The index is calculated and published by Statistics Sweden[12]

[edit] Switzerland

Switzerland issues a monthly CPI calculation by the Swiss Federal Statistical Office.[13]

[edit] United Kingdom

The traditional measure of inflation in the UK for many years was the Retail Price Index, which was first calculated in the early 20th Century to evaluate the extent to which workers were affected by price changes during the first world war. An explicit inflation target was first set in October 1992 by then-Chancellor of the Exchequer Norman Lamont following the departure of the UK from the Exchange Rate Mechanism. Initially, the target was based on the RPIX, which is the RPI calculated excluding mortgage interest payments. This was felt to be a better measure of the effectiveness of macroeconomic policy. It was argued that if interest rates are used to curb inflation, then including mortgage payments in the inflation measure would be misleading. Until 1997, interest rates were set by the Treasury.

On winning power in May 1997, the New Labour government handed control over interest rates to the Bank of England, whose Monetary Policy Committee now sets rates on the basis of an inflation target set by the Chancellor.[14] If in any month inflation is more than one percentage point off its target, the Governor of the Bank of England is required to write to the Chancellor explaining why. Mervyn King became the first Governor to do so in April 2007, when inflation ran at 3.1% against a target 2%.[15]
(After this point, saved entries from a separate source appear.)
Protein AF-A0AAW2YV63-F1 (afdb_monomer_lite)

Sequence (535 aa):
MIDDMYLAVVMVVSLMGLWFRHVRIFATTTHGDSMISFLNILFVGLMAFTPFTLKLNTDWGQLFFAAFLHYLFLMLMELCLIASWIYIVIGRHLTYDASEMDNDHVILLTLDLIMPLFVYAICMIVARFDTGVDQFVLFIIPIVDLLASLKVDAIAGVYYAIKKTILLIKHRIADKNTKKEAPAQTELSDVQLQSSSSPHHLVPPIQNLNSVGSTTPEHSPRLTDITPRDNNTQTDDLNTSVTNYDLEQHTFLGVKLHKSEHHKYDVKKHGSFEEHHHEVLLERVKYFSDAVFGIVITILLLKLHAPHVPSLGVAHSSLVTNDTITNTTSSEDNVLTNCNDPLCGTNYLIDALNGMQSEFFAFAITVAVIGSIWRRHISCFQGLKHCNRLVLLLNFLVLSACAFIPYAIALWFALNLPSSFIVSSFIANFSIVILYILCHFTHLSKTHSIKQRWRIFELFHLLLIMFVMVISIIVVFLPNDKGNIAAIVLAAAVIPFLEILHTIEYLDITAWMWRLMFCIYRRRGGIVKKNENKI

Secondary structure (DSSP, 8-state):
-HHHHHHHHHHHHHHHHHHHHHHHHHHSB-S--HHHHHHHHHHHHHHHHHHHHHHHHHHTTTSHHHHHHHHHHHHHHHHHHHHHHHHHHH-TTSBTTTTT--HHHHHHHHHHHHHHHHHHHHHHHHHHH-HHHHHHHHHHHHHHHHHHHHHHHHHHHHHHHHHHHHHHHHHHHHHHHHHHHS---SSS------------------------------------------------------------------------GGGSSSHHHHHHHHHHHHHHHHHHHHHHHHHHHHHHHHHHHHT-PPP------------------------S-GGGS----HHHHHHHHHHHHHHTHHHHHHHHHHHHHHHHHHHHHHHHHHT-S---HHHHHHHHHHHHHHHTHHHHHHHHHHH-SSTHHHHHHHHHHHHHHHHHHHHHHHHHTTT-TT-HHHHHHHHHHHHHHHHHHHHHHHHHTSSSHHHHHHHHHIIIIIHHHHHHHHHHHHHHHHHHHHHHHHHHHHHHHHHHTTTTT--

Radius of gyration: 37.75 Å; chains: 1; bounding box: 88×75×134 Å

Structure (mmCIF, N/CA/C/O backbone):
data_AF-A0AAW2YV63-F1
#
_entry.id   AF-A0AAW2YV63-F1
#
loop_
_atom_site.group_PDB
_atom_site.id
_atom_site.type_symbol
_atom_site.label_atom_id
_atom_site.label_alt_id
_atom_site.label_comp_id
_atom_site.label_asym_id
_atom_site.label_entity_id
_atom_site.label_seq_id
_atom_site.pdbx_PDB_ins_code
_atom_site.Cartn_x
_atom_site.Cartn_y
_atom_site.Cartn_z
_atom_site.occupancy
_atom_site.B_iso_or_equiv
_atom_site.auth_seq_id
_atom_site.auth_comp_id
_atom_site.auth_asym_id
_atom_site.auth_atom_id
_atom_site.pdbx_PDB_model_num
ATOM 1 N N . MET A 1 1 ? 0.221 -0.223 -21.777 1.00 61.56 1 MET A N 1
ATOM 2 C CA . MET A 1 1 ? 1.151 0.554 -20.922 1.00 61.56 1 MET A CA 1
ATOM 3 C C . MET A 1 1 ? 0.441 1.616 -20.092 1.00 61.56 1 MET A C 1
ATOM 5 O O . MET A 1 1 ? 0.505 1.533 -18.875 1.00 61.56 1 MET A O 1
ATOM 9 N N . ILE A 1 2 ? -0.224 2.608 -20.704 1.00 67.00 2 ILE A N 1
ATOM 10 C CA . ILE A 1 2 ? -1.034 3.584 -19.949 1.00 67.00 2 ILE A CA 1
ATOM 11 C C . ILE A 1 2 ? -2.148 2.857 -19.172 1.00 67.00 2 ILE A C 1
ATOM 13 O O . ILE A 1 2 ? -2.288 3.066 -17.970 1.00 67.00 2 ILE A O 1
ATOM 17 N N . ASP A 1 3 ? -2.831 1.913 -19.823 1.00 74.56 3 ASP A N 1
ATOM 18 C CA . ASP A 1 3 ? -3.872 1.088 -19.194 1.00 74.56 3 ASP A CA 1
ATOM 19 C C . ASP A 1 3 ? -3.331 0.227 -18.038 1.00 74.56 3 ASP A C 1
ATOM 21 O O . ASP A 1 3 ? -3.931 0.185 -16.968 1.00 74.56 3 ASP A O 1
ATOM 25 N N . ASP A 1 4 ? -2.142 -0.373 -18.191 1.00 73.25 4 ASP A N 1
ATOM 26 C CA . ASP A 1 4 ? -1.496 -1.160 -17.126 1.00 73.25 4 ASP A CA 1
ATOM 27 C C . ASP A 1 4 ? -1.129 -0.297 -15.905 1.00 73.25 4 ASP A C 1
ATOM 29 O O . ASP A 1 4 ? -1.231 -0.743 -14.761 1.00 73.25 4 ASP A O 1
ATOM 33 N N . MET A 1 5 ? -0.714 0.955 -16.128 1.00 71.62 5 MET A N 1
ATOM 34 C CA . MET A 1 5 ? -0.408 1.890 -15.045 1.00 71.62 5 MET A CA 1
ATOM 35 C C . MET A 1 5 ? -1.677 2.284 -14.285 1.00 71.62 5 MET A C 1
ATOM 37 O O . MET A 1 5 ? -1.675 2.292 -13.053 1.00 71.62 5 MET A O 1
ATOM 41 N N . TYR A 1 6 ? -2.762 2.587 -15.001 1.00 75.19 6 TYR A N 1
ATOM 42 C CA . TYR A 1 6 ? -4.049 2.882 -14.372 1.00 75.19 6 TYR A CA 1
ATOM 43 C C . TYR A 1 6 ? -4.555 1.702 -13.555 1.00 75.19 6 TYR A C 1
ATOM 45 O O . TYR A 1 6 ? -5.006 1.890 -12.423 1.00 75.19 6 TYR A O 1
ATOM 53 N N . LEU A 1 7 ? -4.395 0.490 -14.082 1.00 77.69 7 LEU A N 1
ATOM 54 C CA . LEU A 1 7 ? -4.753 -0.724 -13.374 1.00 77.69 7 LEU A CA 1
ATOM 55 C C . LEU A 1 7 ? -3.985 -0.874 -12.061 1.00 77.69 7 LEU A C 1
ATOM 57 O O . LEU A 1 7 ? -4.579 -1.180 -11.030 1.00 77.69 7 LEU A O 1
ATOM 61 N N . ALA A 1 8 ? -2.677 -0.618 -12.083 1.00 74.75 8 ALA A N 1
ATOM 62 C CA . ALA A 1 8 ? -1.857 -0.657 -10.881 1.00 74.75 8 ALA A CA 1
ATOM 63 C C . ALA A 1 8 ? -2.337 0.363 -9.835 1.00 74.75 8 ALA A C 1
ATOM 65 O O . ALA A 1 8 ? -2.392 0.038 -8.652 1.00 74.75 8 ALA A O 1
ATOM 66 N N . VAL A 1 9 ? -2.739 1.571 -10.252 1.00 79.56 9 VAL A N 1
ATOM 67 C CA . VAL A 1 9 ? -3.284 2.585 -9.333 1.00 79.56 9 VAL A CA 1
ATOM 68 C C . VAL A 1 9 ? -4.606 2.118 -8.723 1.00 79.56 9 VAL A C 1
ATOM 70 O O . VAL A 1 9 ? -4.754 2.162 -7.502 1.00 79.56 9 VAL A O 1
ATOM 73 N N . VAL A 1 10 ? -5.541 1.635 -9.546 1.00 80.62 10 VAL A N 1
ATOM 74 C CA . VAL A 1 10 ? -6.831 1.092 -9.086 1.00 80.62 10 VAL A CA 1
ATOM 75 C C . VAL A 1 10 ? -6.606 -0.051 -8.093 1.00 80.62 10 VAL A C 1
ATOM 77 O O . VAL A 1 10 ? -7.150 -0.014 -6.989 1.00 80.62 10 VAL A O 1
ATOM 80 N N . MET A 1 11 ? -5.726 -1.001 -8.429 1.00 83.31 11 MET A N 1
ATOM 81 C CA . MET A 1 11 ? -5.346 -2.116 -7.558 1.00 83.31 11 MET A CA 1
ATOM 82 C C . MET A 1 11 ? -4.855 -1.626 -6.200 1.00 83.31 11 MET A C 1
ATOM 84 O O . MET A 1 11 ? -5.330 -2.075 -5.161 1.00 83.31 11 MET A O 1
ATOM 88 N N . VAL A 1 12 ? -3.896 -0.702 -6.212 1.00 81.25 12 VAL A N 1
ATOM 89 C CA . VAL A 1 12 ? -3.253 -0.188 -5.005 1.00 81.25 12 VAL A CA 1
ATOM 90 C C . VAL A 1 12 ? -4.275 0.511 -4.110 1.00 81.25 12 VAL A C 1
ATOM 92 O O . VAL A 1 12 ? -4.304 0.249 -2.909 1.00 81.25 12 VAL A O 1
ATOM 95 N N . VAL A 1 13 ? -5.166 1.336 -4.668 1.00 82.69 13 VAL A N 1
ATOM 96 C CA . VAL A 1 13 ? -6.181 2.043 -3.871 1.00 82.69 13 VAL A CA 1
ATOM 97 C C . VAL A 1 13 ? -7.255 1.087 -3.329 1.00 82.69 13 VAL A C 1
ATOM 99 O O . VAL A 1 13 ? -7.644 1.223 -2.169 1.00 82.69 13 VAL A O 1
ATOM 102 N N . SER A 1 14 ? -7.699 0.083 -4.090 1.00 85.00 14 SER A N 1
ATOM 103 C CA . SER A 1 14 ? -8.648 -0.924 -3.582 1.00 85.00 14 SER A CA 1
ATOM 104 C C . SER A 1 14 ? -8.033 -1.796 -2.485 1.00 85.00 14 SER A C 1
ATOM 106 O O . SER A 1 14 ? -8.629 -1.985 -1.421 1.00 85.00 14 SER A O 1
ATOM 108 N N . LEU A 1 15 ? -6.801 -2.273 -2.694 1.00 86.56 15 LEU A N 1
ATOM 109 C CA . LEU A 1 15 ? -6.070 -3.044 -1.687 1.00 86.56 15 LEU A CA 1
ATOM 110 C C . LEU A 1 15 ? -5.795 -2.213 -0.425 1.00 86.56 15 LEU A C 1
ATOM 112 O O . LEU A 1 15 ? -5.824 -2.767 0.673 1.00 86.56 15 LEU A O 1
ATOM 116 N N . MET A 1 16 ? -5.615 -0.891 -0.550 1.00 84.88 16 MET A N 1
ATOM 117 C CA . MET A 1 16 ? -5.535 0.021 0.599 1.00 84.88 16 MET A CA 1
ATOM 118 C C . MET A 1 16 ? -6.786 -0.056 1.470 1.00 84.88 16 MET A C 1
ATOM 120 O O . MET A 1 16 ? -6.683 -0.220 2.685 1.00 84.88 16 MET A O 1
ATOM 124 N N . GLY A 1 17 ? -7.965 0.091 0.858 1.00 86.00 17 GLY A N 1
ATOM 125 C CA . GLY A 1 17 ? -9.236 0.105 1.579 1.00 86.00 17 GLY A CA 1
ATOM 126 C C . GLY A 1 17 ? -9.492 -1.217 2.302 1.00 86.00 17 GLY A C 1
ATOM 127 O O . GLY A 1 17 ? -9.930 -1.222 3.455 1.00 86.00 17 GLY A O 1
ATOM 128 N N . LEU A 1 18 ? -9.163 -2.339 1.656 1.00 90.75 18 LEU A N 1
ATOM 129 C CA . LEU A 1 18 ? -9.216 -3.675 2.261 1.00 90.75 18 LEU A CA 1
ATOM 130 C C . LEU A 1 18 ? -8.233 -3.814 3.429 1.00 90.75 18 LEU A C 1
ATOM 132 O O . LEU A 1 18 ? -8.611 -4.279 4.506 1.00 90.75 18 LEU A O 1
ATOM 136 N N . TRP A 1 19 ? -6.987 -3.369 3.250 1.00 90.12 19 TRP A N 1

Since 1996 the United Kingdom has also tracked a Consumer Price Index figure, and in December 2003 its inflation target was changed to one based on the CPI. [16] The CPI target is currently 2%. Both the CPI and the RPI are published monthly by the Office for National Statistics.

[edit] United States

CPI-U 1913-2004; Source: U.S. Department Of Labor
CPI-U 1913-2004; Source: U.S. Department Of Labor
Annual inflation (and deflation), 1914-2007
Annual inflation (and deflation), 1914-2007

In the USA, CPI figures are prepared monthly by the Bureau of Labor Statistics of the United States Department of Labor.
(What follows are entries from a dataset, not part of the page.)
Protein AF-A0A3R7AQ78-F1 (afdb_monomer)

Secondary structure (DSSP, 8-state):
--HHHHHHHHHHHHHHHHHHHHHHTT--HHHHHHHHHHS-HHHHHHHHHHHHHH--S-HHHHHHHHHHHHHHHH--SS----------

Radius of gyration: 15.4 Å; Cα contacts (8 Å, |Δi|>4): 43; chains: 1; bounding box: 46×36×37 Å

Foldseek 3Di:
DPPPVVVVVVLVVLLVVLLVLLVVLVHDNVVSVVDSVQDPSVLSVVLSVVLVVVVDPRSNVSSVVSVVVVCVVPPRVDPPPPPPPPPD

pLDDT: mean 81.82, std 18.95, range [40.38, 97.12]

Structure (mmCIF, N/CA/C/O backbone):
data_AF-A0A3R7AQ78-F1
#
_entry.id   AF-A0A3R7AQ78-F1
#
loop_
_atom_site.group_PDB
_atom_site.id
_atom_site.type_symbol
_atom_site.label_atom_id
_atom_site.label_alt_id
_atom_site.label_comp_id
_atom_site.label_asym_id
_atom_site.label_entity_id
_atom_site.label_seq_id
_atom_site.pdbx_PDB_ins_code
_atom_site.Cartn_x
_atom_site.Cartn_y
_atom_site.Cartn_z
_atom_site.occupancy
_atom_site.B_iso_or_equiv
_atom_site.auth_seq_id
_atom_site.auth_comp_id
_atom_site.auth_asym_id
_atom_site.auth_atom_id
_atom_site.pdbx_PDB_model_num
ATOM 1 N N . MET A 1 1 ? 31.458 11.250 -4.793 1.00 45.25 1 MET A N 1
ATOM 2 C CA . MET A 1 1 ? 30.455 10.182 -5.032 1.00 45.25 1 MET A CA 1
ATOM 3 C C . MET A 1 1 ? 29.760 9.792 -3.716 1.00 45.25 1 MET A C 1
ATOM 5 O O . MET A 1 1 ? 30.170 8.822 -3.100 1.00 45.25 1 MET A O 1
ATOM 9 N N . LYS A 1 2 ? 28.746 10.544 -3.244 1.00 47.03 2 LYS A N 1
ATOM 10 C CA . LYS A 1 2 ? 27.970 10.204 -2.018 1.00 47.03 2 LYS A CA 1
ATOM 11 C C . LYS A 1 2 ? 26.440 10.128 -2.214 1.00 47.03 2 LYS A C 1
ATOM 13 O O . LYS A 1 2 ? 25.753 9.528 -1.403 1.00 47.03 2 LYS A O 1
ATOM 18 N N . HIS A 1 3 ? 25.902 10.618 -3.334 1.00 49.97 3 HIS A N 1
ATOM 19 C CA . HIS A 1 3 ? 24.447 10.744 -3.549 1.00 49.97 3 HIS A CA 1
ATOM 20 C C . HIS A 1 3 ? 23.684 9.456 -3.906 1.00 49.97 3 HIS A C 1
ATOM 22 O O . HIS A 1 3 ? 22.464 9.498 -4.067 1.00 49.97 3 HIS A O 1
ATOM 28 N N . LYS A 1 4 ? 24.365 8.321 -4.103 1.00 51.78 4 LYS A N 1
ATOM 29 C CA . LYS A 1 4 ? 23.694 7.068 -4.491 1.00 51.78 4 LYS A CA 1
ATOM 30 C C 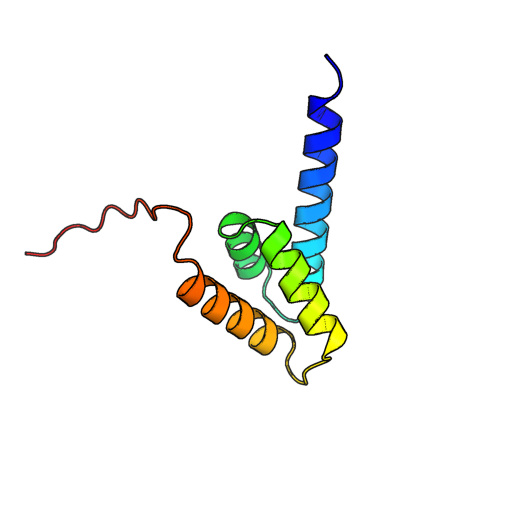. LYS A 1 4 ? 23.018 6.403 -3.284 1.00 51.78 4 LYS A C 1
ATOM 32 O O . LYS A 1 4 ? 21.845 6.052 -3.365 1.00 51.78 4 LYS A O 1
ATOM 37 N N . ASN A 1 5 ? 23.713 6.377 -2.146 1.00 56.94 5 ASN A N 1
ATOM 38 C CA . ASN A 1 5 ? 23.241 5.735 -0.917 1.00 56.94 5 ASN A CA 1
ATOM 39 C C . ASN A 1 5 ? 22.028 6.458 -0.305 1.00 56.94 5 ASN A C 1
ATOM 41 O O . ASN A 1 5 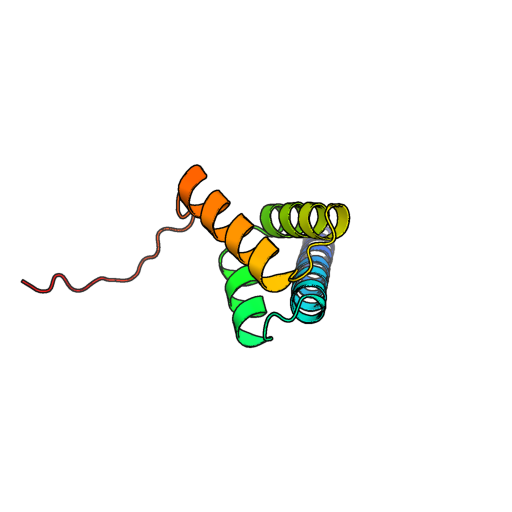? 21.086 5.808 0.129 1.00 56.94 5 ASN A O 1
ATOM 45 N N . GLU A 1 6 ? 21.987 7.793 -0.337 1.00 61.25 6 GLU A N 1
ATOM 46 C CA . GLU A 1 6 ? 20.849 8.576 0.185 1.00 61.25 6 GLU A CA 1
ATOM 47 C C . GLU A 1 6 ? 19.550 8.314 -0.594 1.00 61.25 6 GLU A C 1
ATOM 49 O O . GLU A 1 6 ? 18.473 8.167 -0.011 1.00 61.25 6 GLU A O 1
ATOM 54 N N . LYS A 1 7 ? 19.645 8.207 -1.927 1.00 62.38 7 LYS A N 1
ATOM 55 C CA . LYS A 1 7 ? 18.493 7.916 -2.794 1.00 62.38 7 LYS A CA 1
ATOM 56 C C . LYS A 1 7 ? 17.979 6.491 -2.599 1.00 62.38 7 LYS A C 1
ATOM 58 O O . LYS A 1 7 ? 16.768 6.281 -2.613 1.00 62.38 7 LYS A O 1
ATOM 63 N N . GLU A 1 8 ? 18.874 5.527 -2.404 1.00 64.25 8 GLU A N 1
ATOM 64 C CA . GLU A 1 8 ? 18.513 4.131 -2.136 1.00 64.25 8 GLU A CA 1
ATOM 65 C C . GLU A 1 8 ? 17.866 3.960 -0.756 1.00 64.25 8 GLU A C 1
ATOM 67 O O . GLU A 1 8 ? 16.825 3.308 -0.655 1.00 64.25 8 GLU A O 1
ATOM 72 N N . ILE A 1 9 ? 18.391 4.629 0.277 1.00 70.44 9 ILE A N 1
ATOM 73 C CA . ILE A 1 9 ? 17.777 4.668 1.615 1.00 70.44 9 ILE A CA 1
ATOM 74 C C . ILE A 1 9 ? 16.373 5.279 1.536 1.00 70.44 9 ILE A C 1
ATOM 76 O O . ILE A 1 9 ? 15.422 4.721 2.086 1.00 70.44 9 ILE A O 1
ATOM 80 N N . SER A 1 10 ? 16.214 6.376 0.788 1.00 83.38 10 SER A N 1
ATOM 81 C CA . SER A 1 10 ? 14.911 7.008 0.556 1.00 83.38 10 SER A CA 1
ATOM 82 C C . SER A 1 10 ? 13.929 6.072 -0.158 1.00 83.38 10 SER A C 1
ATOM 84 O O . SER A 1 10 ? 12.765 5.974 0.235 1.00 83.38 10 SER A O 1
ATOM 86 N N . HIS A 1 11 ? 14.378 5.344 -1.185 1.00 84.06 11 HIS A N 1
ATOM 87 C CA . HIS A 1 11 ? 13.526 4.405 -1.913 1.00 84.06 11 HIS A CA 1
ATOM 88 C C . HIS A 1 11 ? 13.084 3.233 -1.031 1.00 84.06 11 HIS A C 1
ATOM 90 O O . HIS A 1 11 ? 11.896 2.914 -0.974 1.00 84.06 11 HIS A O 1
ATOM 96 N N . TYR A 1 12 ? 14.021 2.633 -0.298 1.00 87.50 12 TYR A N 1
ATOM 97 C CA . TYR A 1 12 ? 13.741 1.527 0.611 1.00 87.50 12 TYR A CA 1
ATOM 98 C C . TYR A 1 12 ? 12.788 1.939 1.742 1.00 87.50 12 TYR A C 1
ATOM 100 O O . TYR A 1 12 ? 11.821 1.230 2.030 1.00 87.50 12 TYR A O 1
ATOM 108 N N . ALA A 1 13 ? 13.001 3.116 2.341 1.00 90.88 13 ALA A N 1
ATOM 109 C CA . ALA A 1 13 ? 12.121 3.652 3.377 1.00 90.88 13 ALA A CA 1
ATOM 110 C C . ALA A 1 13 ? 10.684 3.835 2.863 1.00 90.88 13 ALA A C 1
ATOM 112 O O . ALA A 1 13 ? 9.723 3.454 3.535 1.00 90.88 13 ALA A O 1
ATOM 113 N N . ARG A 1 14 ? 10.525 4.343 1.634 1.00 92.19 14 ARG A N 1
ATOM 114 C CA . ARG A 1 14 ? 9.209 4.481 0.999 1.00 92.19 14 ARG A CA 1
ATOM 115 C C . ARG A 1 14 ? 8.562 3.126 0.738 1.00 92.19 14 ARG A C 1
ATOM 117 O O . ARG A 1 14 ? 7.375 2.969 1.011 1.00 92.19 14 ARG A O 1
ATOM 124 N N . GLU A 1 15 ? 9.311 2.136 0.245 1.00 92.19 15 GLU A N 1
ATOM 125 C CA . GLU A 1 15 ? 8.766 0.791 0.003 1.00 92.19 15 GLU A CA 1
ATOM 126 C C . GLU A 1 15 ? 8.234 0.173 1.293 1.00 92.19 15 GLU A C 1
ATOM 128 O O . GLU A 1 15 ? 7.139 -0.393 1.304 1.00 92.19 15 GLU A O 1
ATOM 133 N N . LYS A 1 16 ? 8.976 0.325 2.394 1.00 93.06 16 LYS A N 1
ATOM 134 C CA . LYS A 1 16 ? 8.543 -0.130 3.718 1.00 93.06 16 LYS A CA 1
ATOM 135 C C . LYS A 1 16 ? 7.311 0.614 4.215 1.00 93.06 16 LYS A C 1
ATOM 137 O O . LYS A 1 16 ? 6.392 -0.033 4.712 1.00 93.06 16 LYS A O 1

The CPI-U includes expenditures by all urban consumers. The CPI-W includes expenditures by consumer units with clerical workers, sales workers, craft workers, operative, service workers, or laborers. Recently, the Chained Consumer Price Index C-CPI-U, a chained index, was introduced. The C-CPI-U tries to mitigate the substitution bias that is encountered in CPI-W and CPI-U by employing a Tornqvist formula and utilizing expenditure data in adjacent time periods in order to reflect the effect of any substitution that consumers make across item categories in response to changes in relative prices. The new measure, called a "superlative" index, is designed to be a closer approximation to a "cost-of- living" index than the other measures. The use of expenditure data for both a base period and the current period in order to average price change across item categories distinguishes the C-CPI-U from the existing CPI measures, which use only a single expenditure base period to compute the price change over time. In 1999, the BLS introduced a geometric mean estimator for averaging prices within most of the index’s item categories in order to approximate the effect of consumers’ responses to changes in relative prices within these item categories. The geometric mean estimator is used in the C-CPI-U in the same item categories in which it is now used in the CPI-U and CPI-W.

The CPI has powerful political ramifications, and administrations of both parties have been tempted to change the basis for its calculation. Especially since 1980, the definition of CPI has been altered repeatedly, though economists disagree whether the index underestimates or overestimates the true rate of decline in purchasing power.[17][18]

[edit] Major research in progress

  • Continuing research on technical improvements in the calculation of the CPI.
  • Continuing work on the next major weight revision of the CPI.

In 1996, the Boskin Commission found the CPI to be a biased measure, and gave a quantitative analysis of the bias. The Boskin critique helped to spur some changes in the U.S. CPI, although it was partially disputed by the BLS. Many of the changes were aimed at moving the CPI to a cost of living model which takes consumer substitutions into account and typically reduces the reported level of inflation.